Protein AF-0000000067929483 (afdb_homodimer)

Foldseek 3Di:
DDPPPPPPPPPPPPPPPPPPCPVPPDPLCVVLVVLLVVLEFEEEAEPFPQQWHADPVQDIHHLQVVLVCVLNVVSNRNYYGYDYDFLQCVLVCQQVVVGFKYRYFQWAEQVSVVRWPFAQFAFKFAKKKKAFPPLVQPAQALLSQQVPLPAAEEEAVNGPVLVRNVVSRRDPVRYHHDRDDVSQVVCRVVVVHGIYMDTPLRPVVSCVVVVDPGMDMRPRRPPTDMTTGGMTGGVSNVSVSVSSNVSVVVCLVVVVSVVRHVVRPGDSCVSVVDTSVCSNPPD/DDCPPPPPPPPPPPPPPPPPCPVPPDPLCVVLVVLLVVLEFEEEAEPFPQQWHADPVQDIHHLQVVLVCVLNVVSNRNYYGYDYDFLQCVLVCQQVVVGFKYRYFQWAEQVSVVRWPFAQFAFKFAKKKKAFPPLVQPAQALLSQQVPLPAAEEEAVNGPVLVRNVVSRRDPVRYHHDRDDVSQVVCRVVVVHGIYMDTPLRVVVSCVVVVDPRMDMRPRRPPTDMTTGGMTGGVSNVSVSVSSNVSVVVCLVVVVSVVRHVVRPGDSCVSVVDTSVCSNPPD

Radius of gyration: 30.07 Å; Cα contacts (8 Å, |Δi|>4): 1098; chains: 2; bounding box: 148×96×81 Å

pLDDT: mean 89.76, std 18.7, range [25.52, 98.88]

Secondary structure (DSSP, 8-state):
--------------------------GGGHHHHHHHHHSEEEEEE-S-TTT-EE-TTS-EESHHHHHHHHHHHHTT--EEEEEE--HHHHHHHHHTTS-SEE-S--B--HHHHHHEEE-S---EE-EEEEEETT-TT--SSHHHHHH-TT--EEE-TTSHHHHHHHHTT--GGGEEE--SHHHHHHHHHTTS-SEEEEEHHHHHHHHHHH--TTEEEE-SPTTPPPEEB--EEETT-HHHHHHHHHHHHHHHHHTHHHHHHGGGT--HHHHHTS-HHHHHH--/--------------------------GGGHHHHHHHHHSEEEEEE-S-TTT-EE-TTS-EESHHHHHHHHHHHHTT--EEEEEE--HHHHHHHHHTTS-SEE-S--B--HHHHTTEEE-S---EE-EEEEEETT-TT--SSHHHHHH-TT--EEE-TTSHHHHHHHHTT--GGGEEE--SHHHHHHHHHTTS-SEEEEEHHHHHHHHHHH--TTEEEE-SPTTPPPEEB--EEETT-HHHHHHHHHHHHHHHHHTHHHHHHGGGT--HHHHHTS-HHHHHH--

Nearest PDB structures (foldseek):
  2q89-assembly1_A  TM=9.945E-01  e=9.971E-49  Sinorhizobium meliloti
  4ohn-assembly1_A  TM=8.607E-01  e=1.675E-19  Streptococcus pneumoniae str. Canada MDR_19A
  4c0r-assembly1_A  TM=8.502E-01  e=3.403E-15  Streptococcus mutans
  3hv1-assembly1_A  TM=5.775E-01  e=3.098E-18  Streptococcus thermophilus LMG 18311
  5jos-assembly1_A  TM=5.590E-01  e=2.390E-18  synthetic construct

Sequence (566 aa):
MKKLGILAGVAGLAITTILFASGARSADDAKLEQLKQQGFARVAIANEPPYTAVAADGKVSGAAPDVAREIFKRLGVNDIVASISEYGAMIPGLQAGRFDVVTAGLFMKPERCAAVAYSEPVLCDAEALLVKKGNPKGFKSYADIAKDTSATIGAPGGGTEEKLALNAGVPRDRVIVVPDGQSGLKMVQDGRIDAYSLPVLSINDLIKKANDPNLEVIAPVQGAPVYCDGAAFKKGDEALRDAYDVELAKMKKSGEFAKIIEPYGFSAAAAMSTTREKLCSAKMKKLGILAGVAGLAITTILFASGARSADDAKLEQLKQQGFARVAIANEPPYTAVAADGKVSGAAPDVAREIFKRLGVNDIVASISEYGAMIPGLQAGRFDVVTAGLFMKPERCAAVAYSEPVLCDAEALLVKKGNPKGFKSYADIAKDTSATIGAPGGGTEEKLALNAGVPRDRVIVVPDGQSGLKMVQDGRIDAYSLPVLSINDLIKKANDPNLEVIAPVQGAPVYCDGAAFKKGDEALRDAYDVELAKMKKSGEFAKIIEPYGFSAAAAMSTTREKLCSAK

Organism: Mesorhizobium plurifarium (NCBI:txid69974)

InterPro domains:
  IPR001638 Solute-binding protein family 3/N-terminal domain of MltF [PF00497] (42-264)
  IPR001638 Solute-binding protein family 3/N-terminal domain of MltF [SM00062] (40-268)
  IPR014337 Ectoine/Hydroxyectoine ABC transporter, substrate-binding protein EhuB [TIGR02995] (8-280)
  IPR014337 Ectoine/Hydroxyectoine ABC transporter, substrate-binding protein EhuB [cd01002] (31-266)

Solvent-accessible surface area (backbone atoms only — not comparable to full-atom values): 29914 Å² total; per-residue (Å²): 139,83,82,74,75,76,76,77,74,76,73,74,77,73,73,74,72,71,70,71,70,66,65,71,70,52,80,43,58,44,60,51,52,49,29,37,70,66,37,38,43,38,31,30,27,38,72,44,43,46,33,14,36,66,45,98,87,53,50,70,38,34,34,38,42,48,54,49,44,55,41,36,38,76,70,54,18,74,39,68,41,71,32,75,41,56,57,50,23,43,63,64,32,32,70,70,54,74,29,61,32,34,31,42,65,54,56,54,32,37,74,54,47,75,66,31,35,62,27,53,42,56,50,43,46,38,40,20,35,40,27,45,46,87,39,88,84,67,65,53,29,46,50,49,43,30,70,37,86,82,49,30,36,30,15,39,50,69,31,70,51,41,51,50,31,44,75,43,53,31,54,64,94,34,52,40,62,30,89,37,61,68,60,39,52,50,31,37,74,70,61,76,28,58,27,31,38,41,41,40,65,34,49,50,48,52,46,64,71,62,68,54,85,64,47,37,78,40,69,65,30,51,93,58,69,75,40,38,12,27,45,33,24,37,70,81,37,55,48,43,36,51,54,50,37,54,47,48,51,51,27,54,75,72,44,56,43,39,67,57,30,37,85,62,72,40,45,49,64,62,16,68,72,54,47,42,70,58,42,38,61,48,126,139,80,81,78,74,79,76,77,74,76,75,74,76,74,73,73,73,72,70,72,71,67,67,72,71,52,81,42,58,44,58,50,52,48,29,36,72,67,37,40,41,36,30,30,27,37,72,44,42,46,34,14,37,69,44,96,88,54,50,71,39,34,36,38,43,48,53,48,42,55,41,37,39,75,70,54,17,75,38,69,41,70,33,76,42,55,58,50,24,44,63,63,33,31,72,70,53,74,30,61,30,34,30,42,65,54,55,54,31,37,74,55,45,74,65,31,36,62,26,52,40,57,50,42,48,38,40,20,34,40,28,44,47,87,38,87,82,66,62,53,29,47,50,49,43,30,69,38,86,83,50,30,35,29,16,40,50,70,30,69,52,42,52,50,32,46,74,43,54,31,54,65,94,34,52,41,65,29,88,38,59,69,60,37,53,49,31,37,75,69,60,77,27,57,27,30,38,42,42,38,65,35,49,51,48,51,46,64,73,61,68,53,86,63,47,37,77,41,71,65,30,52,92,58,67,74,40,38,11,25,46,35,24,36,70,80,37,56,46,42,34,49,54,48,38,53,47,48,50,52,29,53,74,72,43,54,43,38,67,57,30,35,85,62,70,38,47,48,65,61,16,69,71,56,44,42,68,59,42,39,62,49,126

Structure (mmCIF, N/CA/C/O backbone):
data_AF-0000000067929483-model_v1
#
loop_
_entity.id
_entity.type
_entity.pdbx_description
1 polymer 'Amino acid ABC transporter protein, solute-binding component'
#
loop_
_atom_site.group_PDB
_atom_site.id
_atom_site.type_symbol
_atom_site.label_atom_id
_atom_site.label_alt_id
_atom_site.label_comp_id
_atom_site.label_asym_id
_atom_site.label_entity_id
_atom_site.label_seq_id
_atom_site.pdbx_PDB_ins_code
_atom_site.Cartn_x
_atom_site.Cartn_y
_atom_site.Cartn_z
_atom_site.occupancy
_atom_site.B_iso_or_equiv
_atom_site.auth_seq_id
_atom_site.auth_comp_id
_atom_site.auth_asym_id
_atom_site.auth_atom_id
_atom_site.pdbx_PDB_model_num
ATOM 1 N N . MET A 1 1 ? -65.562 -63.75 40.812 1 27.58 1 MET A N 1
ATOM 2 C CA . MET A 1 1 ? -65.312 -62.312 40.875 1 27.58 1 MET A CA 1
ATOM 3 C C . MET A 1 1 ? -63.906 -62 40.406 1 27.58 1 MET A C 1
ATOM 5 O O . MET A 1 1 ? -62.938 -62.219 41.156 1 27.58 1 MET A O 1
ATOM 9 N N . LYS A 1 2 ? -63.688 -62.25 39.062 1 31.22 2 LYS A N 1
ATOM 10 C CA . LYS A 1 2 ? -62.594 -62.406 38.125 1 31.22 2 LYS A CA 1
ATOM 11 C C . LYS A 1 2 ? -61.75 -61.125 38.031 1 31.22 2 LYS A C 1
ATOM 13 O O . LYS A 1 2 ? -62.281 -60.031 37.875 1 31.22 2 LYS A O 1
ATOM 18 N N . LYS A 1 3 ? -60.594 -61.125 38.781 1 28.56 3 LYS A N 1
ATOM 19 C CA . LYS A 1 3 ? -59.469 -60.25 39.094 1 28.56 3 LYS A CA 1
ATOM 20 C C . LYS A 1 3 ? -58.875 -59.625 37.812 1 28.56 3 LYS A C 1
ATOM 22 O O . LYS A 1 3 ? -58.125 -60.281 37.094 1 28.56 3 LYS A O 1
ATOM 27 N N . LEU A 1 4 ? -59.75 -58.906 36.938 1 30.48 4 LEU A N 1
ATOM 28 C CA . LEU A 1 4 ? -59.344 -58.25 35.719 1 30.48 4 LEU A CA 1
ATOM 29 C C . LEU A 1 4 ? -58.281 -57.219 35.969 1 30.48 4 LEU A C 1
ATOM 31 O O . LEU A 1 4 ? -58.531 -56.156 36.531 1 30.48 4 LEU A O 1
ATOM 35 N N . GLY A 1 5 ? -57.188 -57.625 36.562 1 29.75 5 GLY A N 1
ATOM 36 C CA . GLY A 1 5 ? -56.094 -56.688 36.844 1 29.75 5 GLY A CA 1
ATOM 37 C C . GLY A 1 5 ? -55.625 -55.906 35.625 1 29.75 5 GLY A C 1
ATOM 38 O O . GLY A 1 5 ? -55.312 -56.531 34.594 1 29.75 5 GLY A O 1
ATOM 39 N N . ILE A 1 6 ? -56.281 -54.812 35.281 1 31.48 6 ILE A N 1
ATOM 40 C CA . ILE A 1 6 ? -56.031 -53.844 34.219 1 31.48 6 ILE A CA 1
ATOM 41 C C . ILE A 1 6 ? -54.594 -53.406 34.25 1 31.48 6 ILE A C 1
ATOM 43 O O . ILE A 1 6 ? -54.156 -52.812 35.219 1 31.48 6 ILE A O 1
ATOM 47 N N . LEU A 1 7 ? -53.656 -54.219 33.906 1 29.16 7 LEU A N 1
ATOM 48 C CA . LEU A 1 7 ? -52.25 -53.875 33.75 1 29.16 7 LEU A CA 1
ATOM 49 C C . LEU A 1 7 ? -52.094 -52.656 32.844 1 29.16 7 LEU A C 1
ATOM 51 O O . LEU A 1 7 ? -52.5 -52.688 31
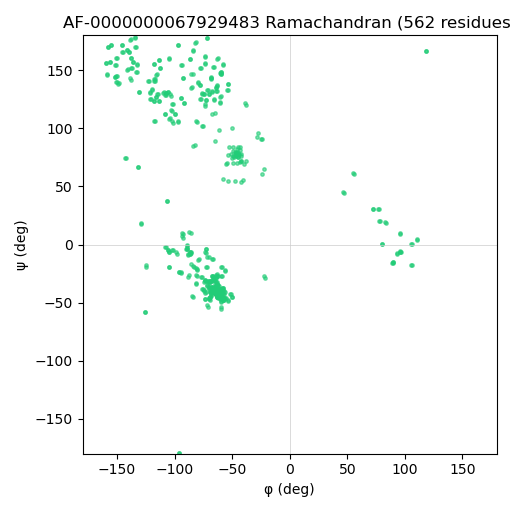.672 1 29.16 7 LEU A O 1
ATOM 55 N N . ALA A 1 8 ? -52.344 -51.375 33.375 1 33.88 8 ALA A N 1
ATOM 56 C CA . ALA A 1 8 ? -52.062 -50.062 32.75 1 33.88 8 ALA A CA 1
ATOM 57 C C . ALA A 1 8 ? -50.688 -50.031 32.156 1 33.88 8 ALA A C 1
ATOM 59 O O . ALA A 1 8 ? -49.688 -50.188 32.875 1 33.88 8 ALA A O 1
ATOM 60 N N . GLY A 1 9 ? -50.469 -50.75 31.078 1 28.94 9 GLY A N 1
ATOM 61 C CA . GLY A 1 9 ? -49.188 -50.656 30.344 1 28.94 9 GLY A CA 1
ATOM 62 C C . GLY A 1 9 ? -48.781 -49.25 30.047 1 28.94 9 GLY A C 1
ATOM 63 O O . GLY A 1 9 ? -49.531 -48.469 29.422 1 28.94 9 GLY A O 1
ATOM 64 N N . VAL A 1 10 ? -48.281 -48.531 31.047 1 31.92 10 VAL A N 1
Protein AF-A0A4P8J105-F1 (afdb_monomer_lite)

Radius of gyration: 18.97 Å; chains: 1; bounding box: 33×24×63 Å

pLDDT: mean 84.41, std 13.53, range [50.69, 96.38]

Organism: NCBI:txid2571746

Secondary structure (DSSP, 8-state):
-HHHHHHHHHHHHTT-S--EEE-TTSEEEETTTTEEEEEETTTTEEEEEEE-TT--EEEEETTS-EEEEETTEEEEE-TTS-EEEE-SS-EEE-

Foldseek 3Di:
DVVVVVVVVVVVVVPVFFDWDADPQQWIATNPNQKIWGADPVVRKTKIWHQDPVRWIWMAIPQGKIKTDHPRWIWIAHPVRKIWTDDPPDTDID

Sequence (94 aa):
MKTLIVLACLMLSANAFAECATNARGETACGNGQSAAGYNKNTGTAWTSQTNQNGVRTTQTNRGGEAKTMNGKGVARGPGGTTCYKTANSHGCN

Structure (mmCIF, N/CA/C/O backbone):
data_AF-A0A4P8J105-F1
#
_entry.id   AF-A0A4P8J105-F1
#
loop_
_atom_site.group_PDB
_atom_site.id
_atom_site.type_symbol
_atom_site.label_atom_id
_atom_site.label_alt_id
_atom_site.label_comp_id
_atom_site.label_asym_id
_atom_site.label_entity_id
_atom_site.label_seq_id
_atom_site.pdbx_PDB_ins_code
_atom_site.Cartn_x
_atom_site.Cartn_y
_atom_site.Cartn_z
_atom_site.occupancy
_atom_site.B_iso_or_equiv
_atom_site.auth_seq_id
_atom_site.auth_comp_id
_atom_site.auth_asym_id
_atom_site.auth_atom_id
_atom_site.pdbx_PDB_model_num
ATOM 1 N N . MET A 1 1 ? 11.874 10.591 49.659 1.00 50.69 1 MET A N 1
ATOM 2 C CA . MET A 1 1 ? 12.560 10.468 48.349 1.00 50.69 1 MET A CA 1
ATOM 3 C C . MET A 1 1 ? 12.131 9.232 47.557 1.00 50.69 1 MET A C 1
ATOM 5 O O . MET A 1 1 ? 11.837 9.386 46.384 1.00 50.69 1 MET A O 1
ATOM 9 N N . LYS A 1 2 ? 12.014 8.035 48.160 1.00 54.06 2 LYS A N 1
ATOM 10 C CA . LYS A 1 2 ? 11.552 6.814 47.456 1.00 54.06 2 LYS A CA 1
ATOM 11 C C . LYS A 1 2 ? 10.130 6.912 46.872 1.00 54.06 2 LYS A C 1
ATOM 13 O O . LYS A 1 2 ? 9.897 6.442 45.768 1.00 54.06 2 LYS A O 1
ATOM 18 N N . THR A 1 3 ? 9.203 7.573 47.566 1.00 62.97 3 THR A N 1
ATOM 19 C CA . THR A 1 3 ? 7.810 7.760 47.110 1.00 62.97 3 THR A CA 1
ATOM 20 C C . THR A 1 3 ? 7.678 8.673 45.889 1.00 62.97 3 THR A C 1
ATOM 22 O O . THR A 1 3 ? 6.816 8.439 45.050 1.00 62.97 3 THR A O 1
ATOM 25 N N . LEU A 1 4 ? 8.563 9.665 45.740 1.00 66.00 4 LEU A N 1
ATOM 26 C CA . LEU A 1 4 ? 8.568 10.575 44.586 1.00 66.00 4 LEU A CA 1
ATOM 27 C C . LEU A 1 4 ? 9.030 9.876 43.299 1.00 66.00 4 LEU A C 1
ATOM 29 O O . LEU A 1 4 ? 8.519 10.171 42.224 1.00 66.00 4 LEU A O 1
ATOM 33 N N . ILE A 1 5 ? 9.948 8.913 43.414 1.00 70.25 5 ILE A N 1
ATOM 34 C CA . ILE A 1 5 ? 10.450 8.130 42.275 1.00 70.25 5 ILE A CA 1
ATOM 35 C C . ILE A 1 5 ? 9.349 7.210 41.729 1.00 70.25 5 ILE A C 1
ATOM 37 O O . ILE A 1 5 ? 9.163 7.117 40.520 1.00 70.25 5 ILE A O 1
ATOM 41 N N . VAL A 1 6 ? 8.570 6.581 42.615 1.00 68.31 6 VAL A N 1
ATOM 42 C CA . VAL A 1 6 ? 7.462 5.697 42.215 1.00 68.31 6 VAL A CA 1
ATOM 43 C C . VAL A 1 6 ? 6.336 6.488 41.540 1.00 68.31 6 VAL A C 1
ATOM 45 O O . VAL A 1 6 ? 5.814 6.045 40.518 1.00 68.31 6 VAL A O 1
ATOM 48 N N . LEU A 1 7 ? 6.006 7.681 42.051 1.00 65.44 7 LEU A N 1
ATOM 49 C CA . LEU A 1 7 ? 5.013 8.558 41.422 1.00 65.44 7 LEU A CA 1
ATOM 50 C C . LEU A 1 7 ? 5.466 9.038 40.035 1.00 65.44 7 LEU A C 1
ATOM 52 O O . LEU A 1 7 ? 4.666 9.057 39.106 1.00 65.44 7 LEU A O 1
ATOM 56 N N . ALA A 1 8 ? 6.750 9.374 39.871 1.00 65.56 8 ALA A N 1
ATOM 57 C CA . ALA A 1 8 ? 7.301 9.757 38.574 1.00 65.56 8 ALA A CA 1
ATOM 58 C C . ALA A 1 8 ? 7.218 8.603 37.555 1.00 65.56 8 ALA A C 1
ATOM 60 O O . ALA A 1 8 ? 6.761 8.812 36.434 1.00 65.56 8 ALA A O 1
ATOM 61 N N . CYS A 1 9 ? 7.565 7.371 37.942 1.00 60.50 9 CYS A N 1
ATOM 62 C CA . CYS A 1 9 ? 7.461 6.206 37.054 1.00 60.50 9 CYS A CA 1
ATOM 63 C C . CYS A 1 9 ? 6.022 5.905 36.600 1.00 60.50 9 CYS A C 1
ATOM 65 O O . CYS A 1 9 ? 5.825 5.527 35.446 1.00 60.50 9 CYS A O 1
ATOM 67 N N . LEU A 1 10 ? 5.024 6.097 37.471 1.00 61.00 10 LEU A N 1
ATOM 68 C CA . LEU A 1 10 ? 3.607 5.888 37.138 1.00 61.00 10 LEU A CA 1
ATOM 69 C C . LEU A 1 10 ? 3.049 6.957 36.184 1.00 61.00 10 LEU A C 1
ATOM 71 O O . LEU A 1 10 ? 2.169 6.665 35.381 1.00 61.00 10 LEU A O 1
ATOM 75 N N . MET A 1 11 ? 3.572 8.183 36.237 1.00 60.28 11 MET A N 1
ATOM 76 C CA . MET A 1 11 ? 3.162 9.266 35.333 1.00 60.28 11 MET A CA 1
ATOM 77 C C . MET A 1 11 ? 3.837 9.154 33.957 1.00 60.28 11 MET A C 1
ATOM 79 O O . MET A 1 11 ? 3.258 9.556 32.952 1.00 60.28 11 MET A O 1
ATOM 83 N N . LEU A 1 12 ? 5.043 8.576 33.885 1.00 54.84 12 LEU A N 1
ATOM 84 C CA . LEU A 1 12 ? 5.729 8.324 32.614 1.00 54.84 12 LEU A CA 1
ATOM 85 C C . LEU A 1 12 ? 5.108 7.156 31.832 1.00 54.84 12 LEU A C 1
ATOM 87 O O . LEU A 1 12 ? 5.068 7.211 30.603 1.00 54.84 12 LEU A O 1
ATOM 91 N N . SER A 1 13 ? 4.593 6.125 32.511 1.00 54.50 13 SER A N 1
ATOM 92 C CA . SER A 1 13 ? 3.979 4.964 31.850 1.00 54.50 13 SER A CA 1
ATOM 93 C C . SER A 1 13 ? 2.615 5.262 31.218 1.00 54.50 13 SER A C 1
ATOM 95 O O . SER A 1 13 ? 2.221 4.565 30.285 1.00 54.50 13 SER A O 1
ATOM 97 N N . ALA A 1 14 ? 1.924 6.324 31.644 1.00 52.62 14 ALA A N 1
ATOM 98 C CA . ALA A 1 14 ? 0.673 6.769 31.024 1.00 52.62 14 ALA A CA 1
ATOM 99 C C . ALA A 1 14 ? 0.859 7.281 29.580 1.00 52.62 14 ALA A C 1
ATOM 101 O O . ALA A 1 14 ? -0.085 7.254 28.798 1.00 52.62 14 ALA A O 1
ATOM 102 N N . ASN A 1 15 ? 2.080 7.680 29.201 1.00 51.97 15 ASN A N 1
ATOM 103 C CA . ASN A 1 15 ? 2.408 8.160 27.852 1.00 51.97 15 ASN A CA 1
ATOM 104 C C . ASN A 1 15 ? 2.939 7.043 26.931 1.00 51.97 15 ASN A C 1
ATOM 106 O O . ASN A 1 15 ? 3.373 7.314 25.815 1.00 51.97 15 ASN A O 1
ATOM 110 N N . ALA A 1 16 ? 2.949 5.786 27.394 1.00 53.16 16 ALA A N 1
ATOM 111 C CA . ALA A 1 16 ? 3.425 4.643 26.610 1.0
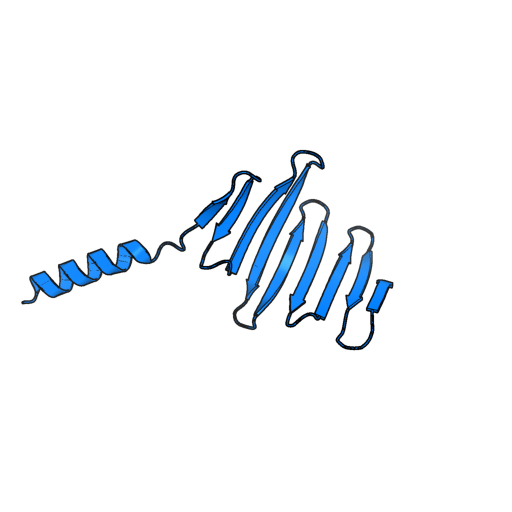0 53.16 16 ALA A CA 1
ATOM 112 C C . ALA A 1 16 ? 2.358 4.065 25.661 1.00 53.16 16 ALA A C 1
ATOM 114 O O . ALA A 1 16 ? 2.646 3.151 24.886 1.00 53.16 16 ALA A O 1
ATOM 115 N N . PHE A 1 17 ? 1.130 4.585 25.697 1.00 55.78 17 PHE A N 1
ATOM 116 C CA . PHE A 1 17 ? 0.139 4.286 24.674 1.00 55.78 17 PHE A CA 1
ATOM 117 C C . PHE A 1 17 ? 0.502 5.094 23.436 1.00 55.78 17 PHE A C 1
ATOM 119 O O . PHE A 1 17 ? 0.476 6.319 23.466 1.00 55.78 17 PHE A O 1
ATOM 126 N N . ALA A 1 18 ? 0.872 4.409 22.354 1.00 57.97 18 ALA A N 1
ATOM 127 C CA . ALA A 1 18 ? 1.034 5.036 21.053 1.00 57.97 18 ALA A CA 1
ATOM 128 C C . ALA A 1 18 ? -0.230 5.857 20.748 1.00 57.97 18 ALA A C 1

__________

Your assignment >> Keeping every character as it is, restate the lines above that run from the line with "ATOM 115 N N" through the line with "ATOM 126 N N", both included, and nothing else.

Result of this exercise >>
ATOM 115 N N . PHE A 1 17 ? 1.130 4.585 25.697 1.00 55.78 17 PHE A N 1
ATOM 116 C CA . PHE A 1 17 ? 0.139 4.286 24.674 1.00 55.78 17 PHE A CA 1
ATOM 117 C C . PHE A 1 17 ? 0.502 5.094 23.436 1.00 55.78 17 PHE A C 1
ATOM 119 O O . PHE A 1 17 ? 0.476 6.319 23.466 1.00 55.78 17 PHE A O 1
ATOM 126 N N . ALA A 1 18 ? 0.872 4.409 22.354 1.00 57.97 18 ALA A N 1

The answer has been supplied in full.